Semantics of Predicate Logic

Now that we have seen the proof rules for Predicate Logic, we turn to its semantics. The semantics of Predicate Logic is more complex than the semantics of Propositional Logic that we saw in Week 1.

This page contains two videos introducing the semantics of Predicate Logic, and then an interactive tool that you can use to explore some (finite) models of Predicate Logic formulas.

Slides for the videos below

Models

To interpret a Predicate Logic formula, we need to upgrade the idea of a valuation (the mapping from atomic propositions to true/false values) to a model. Models come in two parts:

a collection of all the things that are considered to be in the universe for this model; and
the meanings of all the predicate symbols in our vocabulary as relations on the universe.

A useful intuition to think about models is as databases: each predicate symbol is interpreted as a (possibly infinite) table of related elements of the universe.

Models are explained in this video:

Enter any notes to yourself here.

Interpretation of Formulas

Once we have a definition of model, we can interpret Predicate Logic formulas. We do this in the same way as we did for Propositional Logic: by breaking the formula down into its constituent parts, working out their meaning and then combining the meanings together.

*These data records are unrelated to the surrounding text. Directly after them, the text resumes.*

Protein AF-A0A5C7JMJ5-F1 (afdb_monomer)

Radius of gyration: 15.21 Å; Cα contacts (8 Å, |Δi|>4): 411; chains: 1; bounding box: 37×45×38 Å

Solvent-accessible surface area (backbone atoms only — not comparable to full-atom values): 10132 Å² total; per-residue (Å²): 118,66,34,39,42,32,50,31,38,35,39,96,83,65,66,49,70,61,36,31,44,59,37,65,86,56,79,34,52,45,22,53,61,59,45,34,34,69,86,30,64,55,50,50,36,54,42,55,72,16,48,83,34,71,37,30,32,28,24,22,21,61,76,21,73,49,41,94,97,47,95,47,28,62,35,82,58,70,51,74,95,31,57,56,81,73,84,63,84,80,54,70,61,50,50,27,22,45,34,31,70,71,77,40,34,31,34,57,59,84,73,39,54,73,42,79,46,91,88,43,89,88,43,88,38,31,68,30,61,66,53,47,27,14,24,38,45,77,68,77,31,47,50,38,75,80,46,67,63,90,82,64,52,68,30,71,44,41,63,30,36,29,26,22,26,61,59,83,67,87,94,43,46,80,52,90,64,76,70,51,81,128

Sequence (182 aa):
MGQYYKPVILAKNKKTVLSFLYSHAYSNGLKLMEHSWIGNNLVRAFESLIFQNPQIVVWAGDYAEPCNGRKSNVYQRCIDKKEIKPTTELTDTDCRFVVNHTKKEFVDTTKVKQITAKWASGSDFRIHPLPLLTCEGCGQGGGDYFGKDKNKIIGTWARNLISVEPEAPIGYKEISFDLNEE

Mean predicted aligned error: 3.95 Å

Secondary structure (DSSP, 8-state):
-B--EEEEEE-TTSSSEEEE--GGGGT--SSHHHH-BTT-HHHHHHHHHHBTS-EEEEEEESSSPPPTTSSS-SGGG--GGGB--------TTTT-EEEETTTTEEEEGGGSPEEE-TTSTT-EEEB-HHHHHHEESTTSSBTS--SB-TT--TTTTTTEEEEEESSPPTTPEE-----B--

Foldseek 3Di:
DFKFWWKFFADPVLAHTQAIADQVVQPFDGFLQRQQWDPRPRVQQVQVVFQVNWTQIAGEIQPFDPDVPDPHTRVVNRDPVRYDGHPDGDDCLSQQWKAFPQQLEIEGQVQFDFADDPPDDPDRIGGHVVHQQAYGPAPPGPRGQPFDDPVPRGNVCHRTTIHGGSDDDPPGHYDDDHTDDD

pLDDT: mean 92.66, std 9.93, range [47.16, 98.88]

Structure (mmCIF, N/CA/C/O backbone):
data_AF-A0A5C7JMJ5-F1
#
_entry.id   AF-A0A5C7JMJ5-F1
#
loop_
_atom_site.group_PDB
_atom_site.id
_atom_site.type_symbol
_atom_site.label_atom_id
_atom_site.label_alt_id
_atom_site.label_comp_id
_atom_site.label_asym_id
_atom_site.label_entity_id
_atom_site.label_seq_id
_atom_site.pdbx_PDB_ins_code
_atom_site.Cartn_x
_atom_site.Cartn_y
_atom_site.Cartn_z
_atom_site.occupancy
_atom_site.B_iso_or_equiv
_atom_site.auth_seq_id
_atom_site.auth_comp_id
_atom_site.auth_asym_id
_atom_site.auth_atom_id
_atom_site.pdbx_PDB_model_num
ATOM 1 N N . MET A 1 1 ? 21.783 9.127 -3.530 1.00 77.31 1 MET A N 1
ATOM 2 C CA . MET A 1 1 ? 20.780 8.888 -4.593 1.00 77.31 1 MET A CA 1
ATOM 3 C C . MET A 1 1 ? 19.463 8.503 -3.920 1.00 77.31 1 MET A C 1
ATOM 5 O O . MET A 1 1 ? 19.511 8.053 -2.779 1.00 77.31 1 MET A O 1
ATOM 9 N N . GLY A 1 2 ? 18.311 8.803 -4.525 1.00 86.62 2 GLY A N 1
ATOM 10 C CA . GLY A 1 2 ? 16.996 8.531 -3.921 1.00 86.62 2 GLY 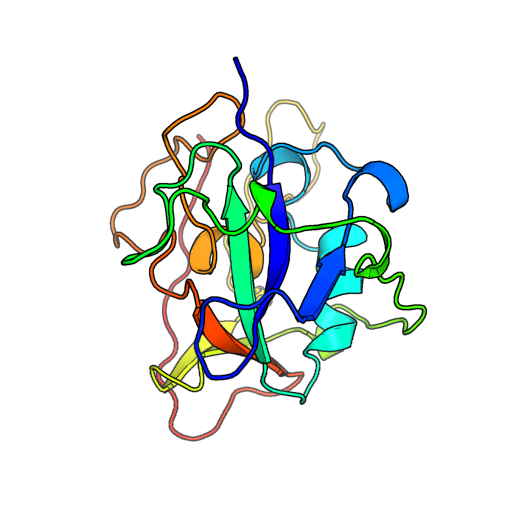A CA 1
ATOM 11 C C . GLY A 1 2 ? 16.448 7.169 -4.334 1.00 86.62 2 GLY A C 1
ATOM 12 O O . GLY A 1 2 ? 16.726 6.746 -5.453 1.00 86.62 2 GLY A O 1
ATOM 13 N N . GLN A 1 3 ? 15.680 6.528 -3.454 1.00 93.44 3 GLN A N 1
ATOM 14 C CA . GLN A 1 3 ? 14.969 5.287 -3.765 1.00 93.44 3 GLN A CA 1
ATOM 15 C C . GLN A 1 3 ? 13.607 5.601 -4.383 1.00 93.44 3 GLN A C 1
ATOM 17 O O . GLN A 1 3 ? 12.908 6.516 -3.943 1.00 93.44 3 GLN A O 1
ATOM 22 N N . TYR A 1 4 ? 13.217 4.835 -5.394 1.00 96.69 4 TYR A N 1
ATOM 23 C CA . TYR A 1 4 ? 11.947 4.986 -6.092 1.00 96.69 4 TYR A CA 1
ATOM 24 C C . TYR A 1 4 ? 10.978 3.876 -5.735 1.00 96.69 4 TYR A C 1
ATOM 26 O O . TYR A 1 4 ? 11.365 2.724 -5.557 1.00 96.69 4 TYR A O 1
ATOM 34 N N . TYR A 1 5 ? 9.695 4.222 -5.700 1.00 98.06 5 TYR A N 1
ATOM 35 C CA . TYR A 1 5 ? 8.632 3.311 -5.323 1.00 98.06 5 TYR A CA 1
ATOM 36 C C . TYR A 1 5 ? 7.563 3.206 -6.395 1.00 98.06 5 TYR A C 1
ATOM 38 O O . TYR A 1 5 ? 7.252 4.164 -7.103 1.00 98.06 5 TYR A O 1
ATOM 46 N N . LYS A 1 6 ? 6.982 2.012 -6.491 1.00 98.31 6 LYS A N 1
ATOM 47 C CA . LYS A 1 6 ? 5.759 1.750 -7.247 1.00 98.31 6 LYS A CA 1
ATOM 48 C C . LYS A 1 6 ? 4.774 1.023 -6.333 1.00 98.31 6 LYS A C 1
ATOM 50 O O . LYS A 1 6 ? 5.172 0.030 -5.723 1.00 98.31 6 LYS A O 1
ATOM 55 N N . PRO A 1 7 ? 3.511 1.456 -6.231 1.00 98.50 7 PRO A N 1
ATOM 56 C CA . PRO A 1 7 ? 2.473 0.654 -5.600 1.00 98.50 7 PRO A CA 1
ATOM 57 C C . PRO A 1 7 ? 2.050 -0.488 -6.527 1.00 98.50 7 PRO A C 1
ATOM 59 O O . PRO A 1 7 ? 1.824 -0.286 -7.723 1.00 98.50 7 PRO A O 1
ATOM 62 N N . VAL A 1 8 ? 1.979 -1.705 -5.992 1.00 98.81 8 VAL A N 1
ATOM 63 C CA . VAL A 1 8 ? 1.857 -2.937 -6.779 1.00 98.81 8 VAL A CA 1
ATOM 64 C C . VAL A 1 8 ? 0.823 -3.881 -6.176 1.00 98.81 8 VAL A C 1
ATOM 66 O O . VAL A 1 8 ? 0.834 -4.143 -4.973 1.00 98.81 8 VAL A O 1
ATOM 69 N N . ILE A 1 9 ? 0.005 -4.479 -7.045 1.00 98.81 9 ILE A N 1
ATOM 70 C CA . ILE A 1 9 ? -0.800 -5.663 -6.732 1.00 98.81 9 ILE A CA 1
ATOM 71 C C . ILE A 1 9 ? -0.051 -6.912 -7.202 1.00 98.81 9 ILE A C 1
ATOM 73 O O . ILE A 1 9 ? 0.390 -7.025 -8.353 1.00 98.81 9 ILE A O 1
ATOM 77 N N . LEU A 1 10 ? 0.098 -7.878 -6.301 1.00 98.50 10 LEU A N 1
ATOM 78 C CA . LEU A 1 10 ? 0.777 -9.145 -6.536 1.00 98.50 10 LEU A CA 1
ATOM 79 C C . LEU A 1 10 ? -0.212 -10.305 -6.683 1.00 98.50 10 LEU A C 1
ATOM 81 O O . LEU A 1 10 ? -1.296 -10.323 -6.109 1.00 98.50 10 LEU A O 1
ATOM 85 N N . ALA A 1 11 ? 0.212 -11.344 -7.399 1.00 98.00 11 ALA A N 1
ATOM 86 C CA . ALA A 1 11 ? -0.498 -12.616 -7.439 1.00 98.00 11 ALA A CA 1
ATOM 87 C C . ALA A 1 11 ? -0.388 -13.361 -6.098 1.00 98.00 11 ALA A C 1
ATOM 89 O O . ALA A 1 11 ? 0.499 -13.084 -5.289 1.00 98.00 11 ALA A O 1
ATOM 90 N N . LYS A 1 12 ? -1.208 -14.407 -5.914 1.00 96.94 12 LYS A N 1
ATOM 91 C CA . LYS A 1 12 ? -1.224 -15.270 -4.710 1.00 96.94 12 LYS A CA 1
ATOM 92 C C . LYS A 1 12 ? 0.148 -15.817 -4.298 1.00 96.94 12 LYS A C 1
ATOM 94 O O . LYS A 1 12 ? 0.401 -16.017 -3.117 1.00 96.94 12 LYS A O 1
ATOM 99 N N . ASN A 1 13 ? 1.062 -16.000 -5.252 1.00 95.19 13 ASN A N 1
ATOM 100 C CA . ASN A 1 13 ? 2.441 -16.422 -4.983 1.00 95.19 13 ASN A CA 1
ATOM 101 C C . ASN A 1 13 ? 3.329 -15.329 -4.348 1.00 95.19 13 ASN A C 1
ATOM 103 O O . ASN A 1 13 ? 4.524 -15.557 -4.161 1.00 95.19 13 ASN A O 1
ATOM 107 N N . LYS A 1 14 ? 2.775 -14.137 -4.086 1.00 96.12 14 LYS A N 1
ATOM 108 C CA . LYS A 1 14 ? 3.422 -12.955 -3.501 1.00 96.12 14 LYS A CA 1
ATOM 109 C C . LYS A 1 14 ? 4.677 -12.482 -4.239 1.00 96.12 14 LYS A C 1
ATOM 111 O O . LYS A 1 14 ? 5.494 -11.784 -3.653 1.00 96.12 14 LYS A O 1
ATOM 116 N N . LYS A 1 15 ? 4.876 -12.852 -5.508 1.00 94.69 15 LYS A N 1
ATOM 117 C CA . LYS A 1 15 ? 6.091 -12.524 -6.287 1.00 94.69 15 LYS A CA 1
ATOM 118 C C . LYS A 1 15 ? 5.784 -12.002 -7.688 1.00 94.69 15 LYS A C 1
ATOM 120 O O . LYS A 1 15 ? 6.554 -11.207 -8.232 1.00 94.69 15 LYS A O 1
ATOM 125 N N . THR A 1 16 ? 4.719 -12.486 -8.316 1.00 96.06 16 THR A N 1
ATOM 126 C CA . THR A 1 16 ? 4.314 -12.063 -9.660 1.00 96.06 16 THR A CA 1
ATOM 127 C C . THR A 1 16 ? 3.547 -10.748 -9.577 1.00 96.06 16 THR A C 1
ATOM 129 O O . THR A 1 16 ? 2.504 -10.699 -8.941 1.00 96.06 16 THR A O 1
ATOM 132 N N . VAL A 1 17 ? 4.057 -9.711 -10.244 1.00 97.94 17 VAL A N 1
ATOM 133 C CA . VAL A 1 17 ? 3.361 -8.428 -10.441 1.00 97.94 17 VAL A CA 1
ATOM 134 C C . VAL A 1 17 ? 2.138 -8.667 -11.321 1.00 97.94 17 VAL A C 1
ATOM 136 O O . VAL A 1 17 ? 2.303 -9.203 -12.422 1.00 97.94 17 VAL A O 1
ATOM 139 N N . LEU A 1 18 ? 0.950 -8.298 -10.850 1.00 98.12 18 LEU A N 1
ATOM 140 C CA . LEU A 1 18 ? -0.273 -8.286 -11.654 1.00 98.12 18 LEU A CA 1
ATOM 141 C C . LEU A 1 18 ? -0.466 -6.914 -12.286 1.00 98.12 18 LEU A C 1
ATOM 143 O O . LEU A 1 18 ? -0.559 -6.823 -13.507 1.00 98.12 18 LEU A O 1
ATOM 147 N N . SER A 1 19 ? -0.414 -5.870 -11.465 1.00 98.06 19 SER A N 1
ATOM 148 C CA . SER A 1 19 ? -0.549 -4.482 -11.892 1.00 98.06 19 SER A CA 1
ATOM 149 C C . SER A 1 19 ? 0.218 -3.539 -10.969 1.00 98.06 19 SER A C 1
ATOM 151 O O . SER A 1 19 ? 0.572 -3.909 -9.846 1.00 98.06 19 SER A O 1
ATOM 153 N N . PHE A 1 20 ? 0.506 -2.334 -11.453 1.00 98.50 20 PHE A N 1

Armed with an interpretation of formulas, we can define entailment for Predicate Logic. As with Propositional Logic, entailment means that for all models, if all the assumptions are true then the conclusion is true. Now there are infinitely many models, and each model may itself be infinite; so checking them all is no longer feasible. This is why proof for Predicate Logic is more essential than for Propositional Logic.

The interpretation of Predicate Logic formulas in a model, and the definition of entailment in predicate logic, are discussed in this video:

Enter any notes to yourself here.

Examples

The following examples all use a tool that can synthesise models of a fixed size for a set of axioms. Click Run on each one to see what gets synthesised.

No axioms

With no axioms and no predicate symbols, there are no constraints on the model. We can have models of any size and there are no predicate symbols to give meaning to.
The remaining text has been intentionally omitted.